Most people don't even have the $1000 rainy day fund. They are 3 steps removed from the thought of a "diversified portfolio".

They can’t afford a rainy day fund so they should buy a house?

I have a “cushy white collar job” and I can’t afford a house. Prices are absurd. I can make mortgage payments but it would destroy any other savings. Buying a house when poor isn’t a smart financial move.

I wish everyone could afford a house but that’s not the world we live in. Nothing will change until people wake up and stop killing themselves to inflate home prices.

> Most people can’t afford to buy a house and never will

Most homes in America are owned by the person who lives there.

Just because you buy something doesn’t mean you can afford it.

If you can’t retire or pay medical expenses or maintain your physical and emotional wellbeing because you spent money on a house then you couldn’t afford it. Owning a house doesn’t mean you can pay the property taxes or maintenance costs.

My point is that people are making financially unsound home buying purchases.

Another way to say this is that Bugatti doesn’t sell Veyrons to people with $1,000,000.00. Bugatti sells Veyrons to people with an extra $1,000,000.00.

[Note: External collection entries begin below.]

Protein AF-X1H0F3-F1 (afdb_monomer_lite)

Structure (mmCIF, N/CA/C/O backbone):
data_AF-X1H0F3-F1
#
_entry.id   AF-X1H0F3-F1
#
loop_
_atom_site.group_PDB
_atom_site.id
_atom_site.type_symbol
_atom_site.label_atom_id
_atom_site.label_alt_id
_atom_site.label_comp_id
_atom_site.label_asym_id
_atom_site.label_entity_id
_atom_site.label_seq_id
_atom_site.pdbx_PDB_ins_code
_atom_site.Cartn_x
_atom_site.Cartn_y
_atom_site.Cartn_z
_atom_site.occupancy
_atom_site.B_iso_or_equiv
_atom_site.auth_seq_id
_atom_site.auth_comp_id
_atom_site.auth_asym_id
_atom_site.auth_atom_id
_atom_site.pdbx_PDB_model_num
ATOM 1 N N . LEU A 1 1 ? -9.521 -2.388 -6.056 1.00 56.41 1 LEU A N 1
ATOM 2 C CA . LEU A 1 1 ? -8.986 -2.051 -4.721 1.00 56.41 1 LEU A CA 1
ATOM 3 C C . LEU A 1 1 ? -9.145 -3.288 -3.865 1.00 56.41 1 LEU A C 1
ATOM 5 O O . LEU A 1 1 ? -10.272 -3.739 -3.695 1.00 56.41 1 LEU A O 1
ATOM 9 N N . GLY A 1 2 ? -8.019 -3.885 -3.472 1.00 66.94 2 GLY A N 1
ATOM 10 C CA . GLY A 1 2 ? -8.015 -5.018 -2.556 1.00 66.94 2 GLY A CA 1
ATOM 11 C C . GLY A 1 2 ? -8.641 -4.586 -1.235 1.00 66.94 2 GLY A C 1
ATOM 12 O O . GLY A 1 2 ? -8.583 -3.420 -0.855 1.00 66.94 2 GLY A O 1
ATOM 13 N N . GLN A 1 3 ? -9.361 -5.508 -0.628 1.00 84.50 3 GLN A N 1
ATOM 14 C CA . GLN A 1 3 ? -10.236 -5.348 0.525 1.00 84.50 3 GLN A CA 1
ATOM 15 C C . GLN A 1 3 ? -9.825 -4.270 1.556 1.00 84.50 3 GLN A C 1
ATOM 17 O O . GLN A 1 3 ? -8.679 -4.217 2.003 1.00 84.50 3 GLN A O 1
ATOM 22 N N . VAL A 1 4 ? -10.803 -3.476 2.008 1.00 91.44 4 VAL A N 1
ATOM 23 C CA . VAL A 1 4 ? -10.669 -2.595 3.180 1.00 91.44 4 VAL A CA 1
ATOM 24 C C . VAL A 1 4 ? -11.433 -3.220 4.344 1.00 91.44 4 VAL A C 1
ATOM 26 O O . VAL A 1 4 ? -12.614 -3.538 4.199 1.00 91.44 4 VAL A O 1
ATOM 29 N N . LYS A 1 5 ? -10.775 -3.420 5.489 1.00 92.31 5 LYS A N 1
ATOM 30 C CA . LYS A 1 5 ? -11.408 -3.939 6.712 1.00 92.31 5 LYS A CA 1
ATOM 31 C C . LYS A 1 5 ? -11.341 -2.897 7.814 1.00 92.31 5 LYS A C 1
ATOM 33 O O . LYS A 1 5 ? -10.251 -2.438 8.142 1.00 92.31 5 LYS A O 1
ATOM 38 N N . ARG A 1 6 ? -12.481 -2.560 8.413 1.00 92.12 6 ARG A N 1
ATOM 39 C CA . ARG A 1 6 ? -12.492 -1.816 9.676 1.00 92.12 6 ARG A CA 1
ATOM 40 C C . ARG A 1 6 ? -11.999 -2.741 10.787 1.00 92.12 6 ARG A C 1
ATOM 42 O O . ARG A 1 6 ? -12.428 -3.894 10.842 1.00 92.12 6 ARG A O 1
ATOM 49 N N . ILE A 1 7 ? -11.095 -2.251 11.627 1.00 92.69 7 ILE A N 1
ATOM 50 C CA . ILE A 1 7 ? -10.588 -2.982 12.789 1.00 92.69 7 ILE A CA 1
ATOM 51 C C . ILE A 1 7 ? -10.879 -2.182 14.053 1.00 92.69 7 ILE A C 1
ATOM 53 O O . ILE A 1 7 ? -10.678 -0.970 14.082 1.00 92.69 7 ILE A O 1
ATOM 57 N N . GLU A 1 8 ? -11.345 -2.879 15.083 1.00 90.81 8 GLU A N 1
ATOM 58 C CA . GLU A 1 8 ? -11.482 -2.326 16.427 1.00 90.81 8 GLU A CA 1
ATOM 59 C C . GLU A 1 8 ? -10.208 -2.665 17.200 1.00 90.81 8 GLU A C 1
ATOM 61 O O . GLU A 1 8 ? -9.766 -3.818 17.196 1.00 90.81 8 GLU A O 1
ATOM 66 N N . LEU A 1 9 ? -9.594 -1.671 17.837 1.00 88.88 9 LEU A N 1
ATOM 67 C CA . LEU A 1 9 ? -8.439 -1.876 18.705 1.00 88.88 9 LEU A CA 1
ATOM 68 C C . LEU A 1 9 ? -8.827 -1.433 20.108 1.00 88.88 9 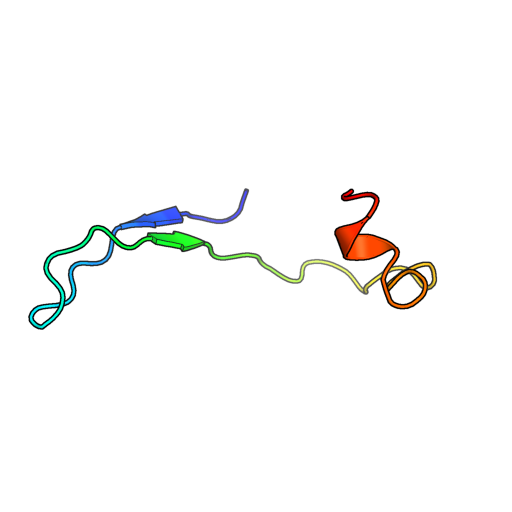LEU A C 1
ATOM 70 O O . LEU A 1 9 ? -9.005 -0.250 20.350 1.00 88.88 9 LEU A O 1
ATOM 74 N N . GLU A 1 10 ? -8.926 -2.382 21.036 1.00 83.25 10 GLU A N 1
ATOM 75 C CA . GLU A 1 10 ? -9.479 -2.169 22.385 1.00 83.25 10 GLU A CA 1
ATOM 76 C C . GLU A 1 10 ? -8.810 -1.026 23.173 1.00 83.25 10 GLU A C 1
ATOM 78 O O . GLU A 1 10 ? -9.426 -0.426 24.047 1.00 83.25 10 GLU A O 1
ATOM 83 N N . GLN A 1 11 ? -7.552 -0.707 22.861 1.00 87.44 11 GLN A N 1
ATOM 84 C CA . GLN A 1 11 ? -6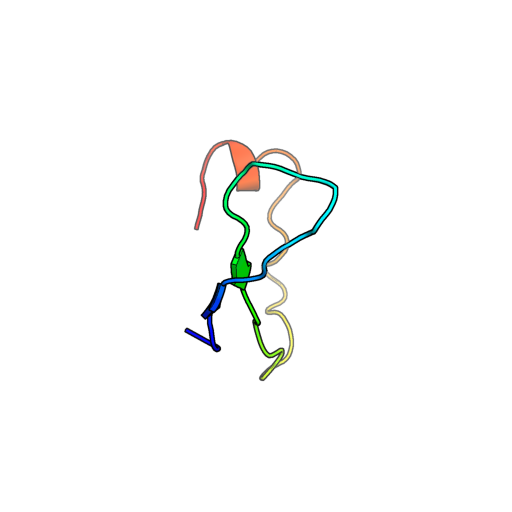.761 0.335 23.529 1.00 87.44 11 GLN A CA 1
ATOM 85 C C . GLN A 1 11 ? -6.777 1.686 22.796 1.00 87.44 11 GLN A C 1
ATOM 87 O O . GLN A 1 11 ? -6.137 2.636 23.244 1.00 87.44 11 GLN A O 1
ATOM 92 N N . LEU A 1 12 ? -7.447 1.776 21.646 1.00 84.00 12 LEU A N 1
ATOM 93 C CA . LEU A 1 12 ? -7.461 2.952 20.784 1.00 84.00 12 LEU A CA 1
ATOM 94 C C . LEU A 1 12 ? -8.911 3.306 20.454 1.00 84.00 12 LEU A C 1
ATOM 96 O O . LEU A 1 12 ? -9.623 2.534 19.827 1.00 84.00 12 LEU A O 1
ATOM 100 N N . SER A 1 13 ? -9.336 4.498 20.863 1.00 83.88 13 SER A N 1
ATOM 101 C CA . SER A 1 13 ? -10.706 4.989 20.663 1.00 83.88 13 SER A CA 1
ATOM 102 C C . SER A 1 13 ? -11.032 5.376 19.219 1.00 83.88 13 SER A C 1
ATOM 104 O O . SER A 1 13 ? -12.191 5.636 18.908 1.00 83.88 13 SER A O 1
ATOM 106 N N . ASP A 1 14 ? -10.020 5.468 18.359 1.00 89.75 14 ASP A N 1
ATOM 107 C CA . ASP A 1 14 ? -10.159 6.006 17.009 1.00 89.75 14 ASP A CA 1
ATOM 108 C C . ASP A 1 14 ? -10.431 4.902 15.987 1.00 89.75 14 ASP A C 1
ATOM 110 O O . ASP A 1 14 ? -9.884 3.799 16.072 1.00 89.75 14 ASP A O 1
ATOM 114 N N . GLU A 1 15 ? -11.204 5.230 14.952 1.00 91.38 15 GLU A N 1
ATOM 115 C CA . GLU A 1 15 ? -11.474 4.299 13.860 1.00 91.38 15 GLU A CA 1
ATOM 116 C C . GLU A 1 15 ? -10.206 3.978 13.064 1.00 91.38 15 GLU A C 1
ATOM 118 O O . GLU A 1 15 ? -9.467 4.868 12.628 1.00 91.38 15 GLU A O 1
ATOM 123 N N . ARG A 1 16 ? -9.973 2.686 12.807 1.00 92.06 16 ARG A N 1
ATOM 124 C CA . ARG A 1 16 ? -8.849 2.230 11.987 1.00 92.06 16 ARG A CA 1
ATOM 125 C C . ARG A 1 16 ? -9.283 1.276 10.894 1.00 92.06 16 ARG A C 1
ATOM 127 O O . ARG A 1 16 ? -10.194 0.463 11.048 1.00 92.06 16 ARG A O 1
ATOM 134 N N . TYR A 1 17 ? -8.563 1.360 9.782 1.00 93.75 17 TYR A N 1
ATOM 135 C CA . TYR A 1 17 ? -8.844 0.595 8.580 1.00 93.75 17 TYR A CA 1
ATOM 136 C C . TYR A 1 17 ? -7.575 -0.098 8.088 1.00 93.75 17 TYR A C 1
ATOM 138 O O . TYR A 1 17 ? -6.526 0.526 7.935 1.00 93.75 17 TYR A O 1
ATOM 146 N N . LEU A 1 18 ? -7.684 -1.394 7.814 1.00 93.94 18 LEU A N 1
ATOM 147 C CA . LEU A 1 18 ? -6.669 -2.177 7.129 1.00 93.94 18 LEU A CA 1
ATOM 148 C C . LEU A 1 18 ? -6.955 -2.140 5.626 1.00 93.94 18 LEU A C 1
ATOM 150 O O . LEU A 1 18 ? -7.962 -2.688 5.175 1.00 93.94 18 LEU A O 1
ATOM 154 N N . VAL A 1 19 ? -6.066 -1.510 4.858 1.00 94.50 19 VAL A N 1
ATOM 155 C CA . VAL A 1 19 ? -6.120 -1.489 3.390 1.00 94.50 19 VAL A CA 1
ATOM 156 C C . VAL A 1 19 ? -5.184 -2.570 2.858 1.00 94.50 19 VAL A C 1
ATOM 158 O O . VAL A 1 19 ? -3.965 -2.453 2.982 1.00 94.50 19 VAL A O 1
ATOM 161 N N . ILE A 1 20 ? -5.748 -3.637 2.293 1.00 94.31 20 ILE A N 1
ATOM 162 C CA . ILE A 1 20 ? -4.984 -4.784 1.789 1.00 94.31 20 ILE A CA 1
ATOM 163 C C . ILE A 1 20 ? -4.702 -4.572 0.299 1.00 94.31 20 ILE A C 1
ATOM 165 O O . ILE A 1 20 ? -5.624 -4.413 -0.500 1.00 94.31 20 ILE A O 1
ATOM 169 N N . ILE A 1 21 ? -3.424 -4.564 -0.087 1.00 93.81 21 ILE A N 1
ATOM 170 C CA . ILE A 1 21 ? -2.995 -4.377 -1.479 1.00 93.81 21 ILE A CA 1
ATOM 171 C C . ILE A 1 21 ? -2.146 -5.572 -1.903 1.00 93.81 21 ILE A C 1
ATOM 173 O O . ILE A 1 21 ? -1.028 -5.751 -1.422 1.00 93.81 21 ILE A O 1
ATOM 177 N N . ASP A 1 22 ? -2.666 -6.362 -2.839 1.00 94.88 22 ASP A N 1
ATOM 178 C CA . ASP A 1 22 ? -1.964 -7.527 -3.369 1.00 94.88 22 ASP A CA 1
ATOM 179 C C . ASP A 1 22 ? -0.887 -7.127 -4.381 1.00 94.88 22 ASP A C 1
ATOM 181 O O . ASP A 1 22 ? -1.105 -6.315 -5.288 1.00 94.88 22 ASP A O 1
ATOM 185 N N . LYS A 1 23 ? 0.289 -7.752 -4.276 1.00 94.12 23 LYS A N 1
ATOM 186 C CA . LYS A 1 23 ? 1.366 -7.604 -5.258 1.00 94.12 23 LYS A CA 1
ATOM 187 C C . LYS A 1 23 ? 1.157 -8.583 -6.418 1.00 94.12 23 LYS A C 1
ATOM 189 O O . LYS A 1 23 ? 1.770 -9.641 -6.463 1.00 94.12 23 LYS A O 1
ATOM 194 N N . ILE A 1 24 ? 0.295 -8.211 -7.364 1.00 95.50 24 ILE A N 1
ATOM 195 C CA . ILE A 1 24 ? -0.115 -9.081 -8.486 1.00 95.50 24 ILE A CA 1
ATOM 196 C C . ILE A 1 24 ? 0.862 -9.118 -9.676 1.00 95.50 24 ILE A C 1
ATOM 198 O O . ILE A 1 24 ? 0.730 -9.966 -10.551 1.00 95.50 24 ILE A O 1
ATOM 202 N N . TYR A 1 25 ? 1.826 -8.195 -9.742 1.00 96.94 25 TYR A N 1
ATOM 203 C CA . TYR A 1 25 ? 2.797 -8.097 -10.839 1.00 96.94 25 TYR A CA 1
ATOM 204 C C . TYR A 1 25 ? 4.103 -7.444 -10.356 1.00 96.94 25 TYR A C 1
ATOM 206 O O . TYR A 1 25 ? 4.047 -6.669 -9.394 1.00 96.94 25 TYR A O 1
ATOM 214 N N . 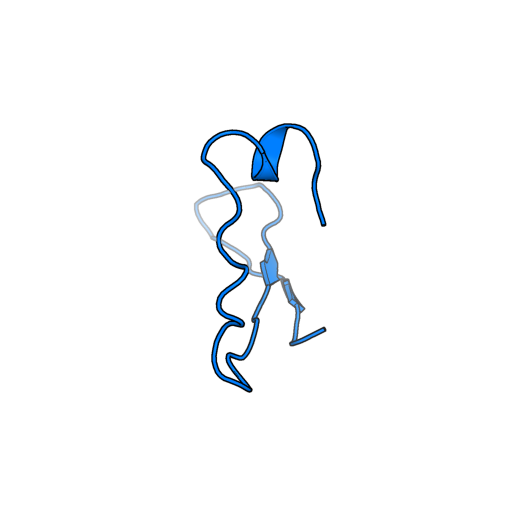PRO A 1 26 ? 5.273 -7.694 -10.984 1.00 98.06 26 PRO A N 1
ATOM 215 C CA . PRO A 1 26 ? 6.502 -6.955 -10.696 1.00 98.06 26 PRO A CA 1
ATOM 216 C C . PRO A 1 26 ? 6.327 -5.433 -10.768 1.00 98.06 26 PRO A C 1
ATOM 218 O O . PRO A 1 26 ? 5.568 -4.906 -11.580 1.00 98.06 26 PRO A O 1
ATOM 221 N N . THR A 1 27 ? 7.046 -4.709 -9.909 1.00 97.12 27 THR A N 1
ATOM 222 C CA . THR A 1 27 ? 7.034 -3.241 -9.932 1.00 97.12 27 THR A CA 1
ATOM 223 C C . THR A 1 27 ? 7.744 -2.754 -11.205 1.00 97.12 27 THR A C 1
ATOM 225 O O . THR A 1 27 ? 8.879 -3.172 -11.424 1.00 97.12 27 THR A O 1
ATOM 228 N N . PRO A 1 28 ? 7.135 -1.879 -12.032 1.00 97.56 28 PRO A N 1
ATOM 229 C CA . PRO A 1 28 ? 7.807 -1.323 -13.206 1.00 97.56 28 PRO A CA 1
ATOM 230 C C . PRO A 1 28 ? 9.094 -0.573 -12.840 1.00 97.56 28 PRO A C 1
ATOM 232 O O . PRO A 1 28 ? 9.108 0.149 -11.845 1.00 97.56 28 PRO A O 1
ATOM 235 N N . GLU A 1 29 ? 10.120 -0.643 -13.692 1.00 97.56 29 GLU A N 1
ATOM 236 C CA . GLU A 1 29 ? 11.442 -0.029 -13.446 1.00 97.56 29 GLU A CA 1
ATOM 237 C C . GLU A 1 29 ? 11.399 1.488 -13.204 1.00 97.56 29 GLU A C 1
ATOM 239 O O . GLU A 1 29 ? 12.253 2.043 -12.520 1.00 97.56 29 GLU A O 1
ATOM 244 N N . LYS A 1 30 ? 10.372 2.178 -13.717 1.00 96.12 30 LYS A N 1
ATOM 245 C CA . LYS A 1 30 ? 10.161 3.618 -13.481 1.00 96.12 30 LYS A CA 1
ATOM 246 C C . LYS A 1 30 ? 9.827 3.973 -12.022 1.00 96.12 30 LYS A C 1
ATOM 248 O O . LYS A 1 30 ? 9.675 5.158 -11.713 1.00 96.12 30 LYS A O 1
ATOM 253 N N . TYR A 1 31 ? 9.645 2.978 -11.152 1.00 97.12 31 TYR A N 1
ATOM 254 C CA . TYR A 1 31 ? 9.342 3.156 -9.738 1.00 97.12 31 TYR A CA 1
ATOM 255 C C . TYR A 1 31 ? 10.415 2.534 -8.825 1.00 97.12 31 TYR A C 1
ATOM 257 O O . TYR A 1 31 ? 10.935 1.467 -9.137 1.00 97.12 31 TYR A O 1
ATOM 265 N N . PRO A 1 32 ? 10.670 3.139 -7.648 1.00 96.31 32 PRO A N 1
ATOM 266 C CA . PRO A 1 32 ? 10.124 4.421 -7.203 1.00 96.31 32 PRO A CA 1
ATOM 267 C C . PRO A 1 32 ? 10.656 5.585 -8.052 1.00 96.31 32 PRO A C 1
ATOM 269 O O . PRO A 1 32 ? 11.734 5.519 -8.636 1.00 96.31 32 PRO A O 1
ATOM 272 N N . ARG A 1 33 ? 9.884 6.675 -8.138 1.00 97.19 33 ARG A N 1
ATOM 273 C CA . ARG A 1 33 ? 10.399 7.922 -8.725 1.00 97.19 33 ARG A CA 1
ATOM 274 C C . ARG A 1 33 ? 11.498 8.495 -7.824 1.00 97.19 33 ARG A C 1
ATOM 276 O O . ARG A 1 33 ? 11.662 8.062 -6.686 1.00 97.19 33 ARG A O 1
ATOM 283 N N . ARG A 1 34 ? 12.223 9.503 -8.322 1.00 97.00 34 ARG A N 1
ATOM 284 C CA . ARG A 1 34 ? 13.287 10.188 -7.565 1.00 97.00 34 ARG A CA 1
ATOM 285 C C . ARG A 1 34 ? 12.814 10.593 -6.155 1.00 97.00 34 ARG A C 1
ATOM 287 O O . AR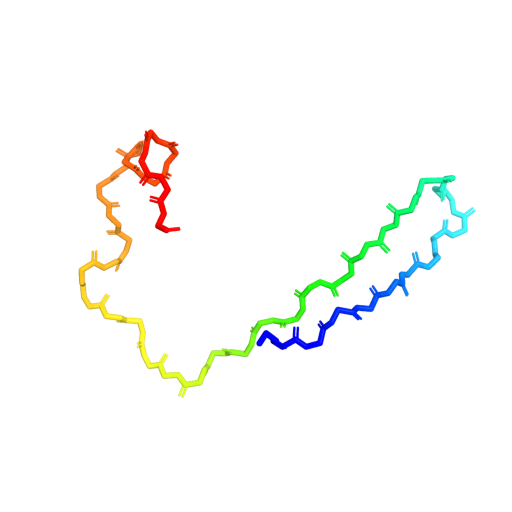G A 1 34 ? 11.663 11.020 -6.029 1.00 97.00 34 ARG A O 1
ATOM 294 N N . PRO A 1 35 ? 13.677 10.525 -5.124 1.00 97.38 35 PRO A N 1
ATOM 295 C CA . PRO A 1 35 ? 13.333 10.951 -3.767 1.00 97.38 35 PRO A CA 1
ATOM 296 C C . PRO A 1 35 ? 12.668 12.336 -3.735 1.00 97.38 35 PRO A C 1
ATOM 298 O O . PRO A 1 35 ? 13.034 13.229 -4.500 1.00 97.38 35 PRO A O 1
ATOM 301 N N . GLY A 1 36 ? 11.639 12.495 -2.901 1.00 97.25 36 GLY A N 1
ATOM 302 C CA . GLY A 1 36 ? 10.826 13.716 -2.802 1.00 97.25 36 GLY A CA 1
ATOM 303 C C . GLY A 1 36 ? 9.794 13.919 -3.924 1.00 97.25 36 GLY A C 1
ATOM 304 O O . GLY A 1 36 ? 8.815 14.635 -3.730 1.00 97.25 36 GLY A O 1
ATOM 305 N N . VAL A 1 37 ? 9.931 13.272 -5.089 1.00 97.50 37 VAL A N 1
ATOM 306 C CA . VAL A 1 37 ? 8.924 13.357 -6.165 1.00 97.50 37 VAL A CA 1
ATOM 307 C C . VAL A 1 37 ? 7.598 12.668 -5.797 1.00 97.50 37 VAL A C 1
ATOM 309 O O . VAL A 1 37 ? 6.561 13.252 -6.108 1.00 97.50 37 VAL A O 1
ATOM 312 N N . PRO A 1 38 ? 7.574 11.486 -5.140 1.00 97.75 38 PRO A N 1
ATOM 313 C CA . PRO A 1 38 ? 6.330 10.861 -4.687 1.00 97.75 38 PRO A CA 1
ATOM 314 C C . PRO A 1 38 ? 5.468 11.750 -3.792 1.00 97.75 38 PRO A C 1
ATOM 316 O O . PRO A 1 38 ? 4.259 11.792 -3.983 1.00 97.75 38 PRO A O 1
ATOM 319 N N . GLU A 1 39 ? 6.099 12.490 -2.882 1.00 97.38 39 GLU A N 1
ATOM 320 C CA . GLU A 1 39 ? 5.432 13.427 -1.977 1.00 97.38 39 GLU A CA 1
ATOM 321 C C . GLU A 1 39 ? 4.968 14.69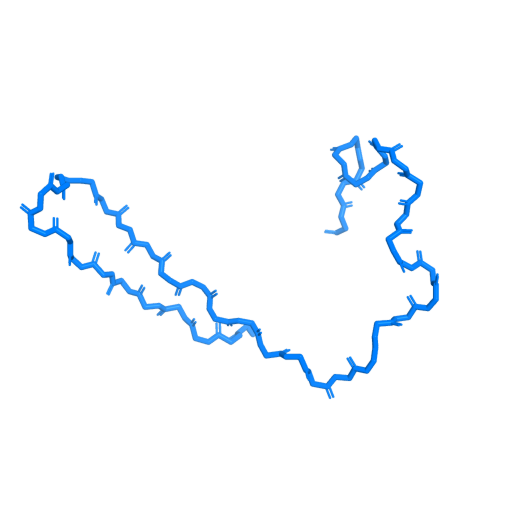0 -2.714 1.00 97.38 39 GLU A C 1
ATOM 323 O O . GLU A 1 39 ? 3.803 15.065 -2.638 1.00 97.38 39 GLU A O 1
ATOM 328 N N . ARG A 1 40 ? 5.855 15.324 -3.499 1.00 97.56 40 ARG A N 1
ATOM 329 C CA . ARG A 1 40 ? 5.537 16.576 -4.214 1.00 97.56 40 ARG A CA 1
ATOM 330 C C . ARG A 1 40 ? 4.519 16.405 -5.340 1.00 97.56 40 ARG A C 1
ATOM 332 O O . ARG A 1 40 ? 3.862 17.372 -5.713 1.00 97.56 40 ARG A O 1
ATOM 339 N N . ARG A 1 41 ? 4.467 15.230 -5.969 1.00 96.81 41 ARG A N 1
ATOM 340 C CA . ARG A 1 41 ? 3.574 14.926 -7.095 1.00 96.81 41 ARG A CA 1
ATOM 341 C C . ARG A 1 41 ? 3.071 13.490 -6.966 1.00 96.81 41 ARG A C 1
ATOM 343 O O . ARG A 1 41 ? 3.688 12.634 -7.593 1.00 96.81 41 ARG A O 1
ATOM 350 N N . PRO A 1 42 ? 2.019 13.194 -6.190 1.00 95.94 42 PRO A N 1
ATOM 351 C CA . PRO A 1 42 ? 1.456 11.844 -6.070 1.00 95.94 42 PRO A CA 1
ATOM 352 C C . PRO A 1 42 ? 1.047 11.229 -7.425 1.00 95.94 42 PRO A C 1
ATOM 354 O O . PRO A 1 42 ? 0.997 11.935 -8.434 1.00 95.94 42 PRO A O 1
ATOM 357 N N . ILE A 1 43 ? 0.854 9.906 -7.463 1.00 92.50 43 ILE A N 1
ATOM 358 C CA . ILE A 1 43 ? 0.420 9.153 -8.662 1.00 92.50 43 ILE A CA 1
ATOM 359 C C . ILE A 1 43 ? -1.102 9.082 -8.681 1.00 92.50 43 ILE A C 1
ATOM 361 O O . ILE A 1 43 ? -1.662 8.892 -7.579 1.00 92.50 43 ILE A O 1
#

Foldseek 3Di:
DPDKDWDDDPVDPDTDIDDDDDPPDDDDPCPPPDPPCCVVPPD

InterPro domains:
  IPR029063 S-ad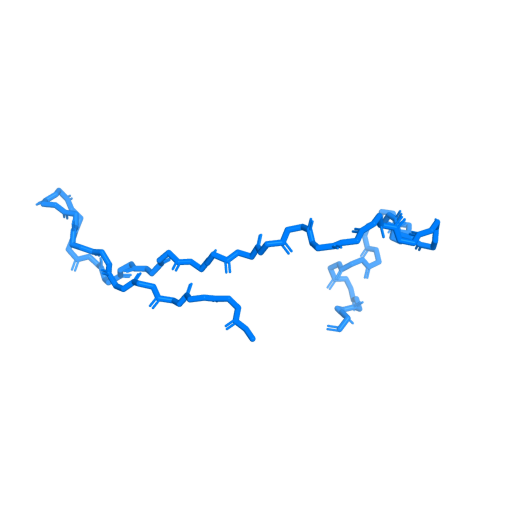enosyl-L-methionine-dependent methyltransferase superfamily [G3DSA:3.40.50.150] (1-43)

Organism: NCBI:txid412755

Sequence (43 aa):
LGQVKRIELEQLSDERYLVIIDKIYPTPEKYPRRPGVPERRPI

Secondary structure (DSSP, 8-state):
---EEEEEETTEEEEEEEE-----SPPPTT-SPSTTHHHHS--

pLDDT: mean 92.18, std 7.96, range [56.41, 98.06]

Radius of gyration: 15.53 Å; chains: 1; bounding box: 26×26×37 Å

And it’s not particularly close. ~65% of households own their home.

That rate is higher now than in the 50s, 60s, 70s, 80s or 90s. It rofl stomps the pre-war era.

Do you have a full dataset on this? All I could find is https://fred.stlouisfed.org/series/RHORUSQ156N which only goes back to 1965.
The datasets and collection methodologies have changed overtime, the Fred one is the best if you want continuous definitions.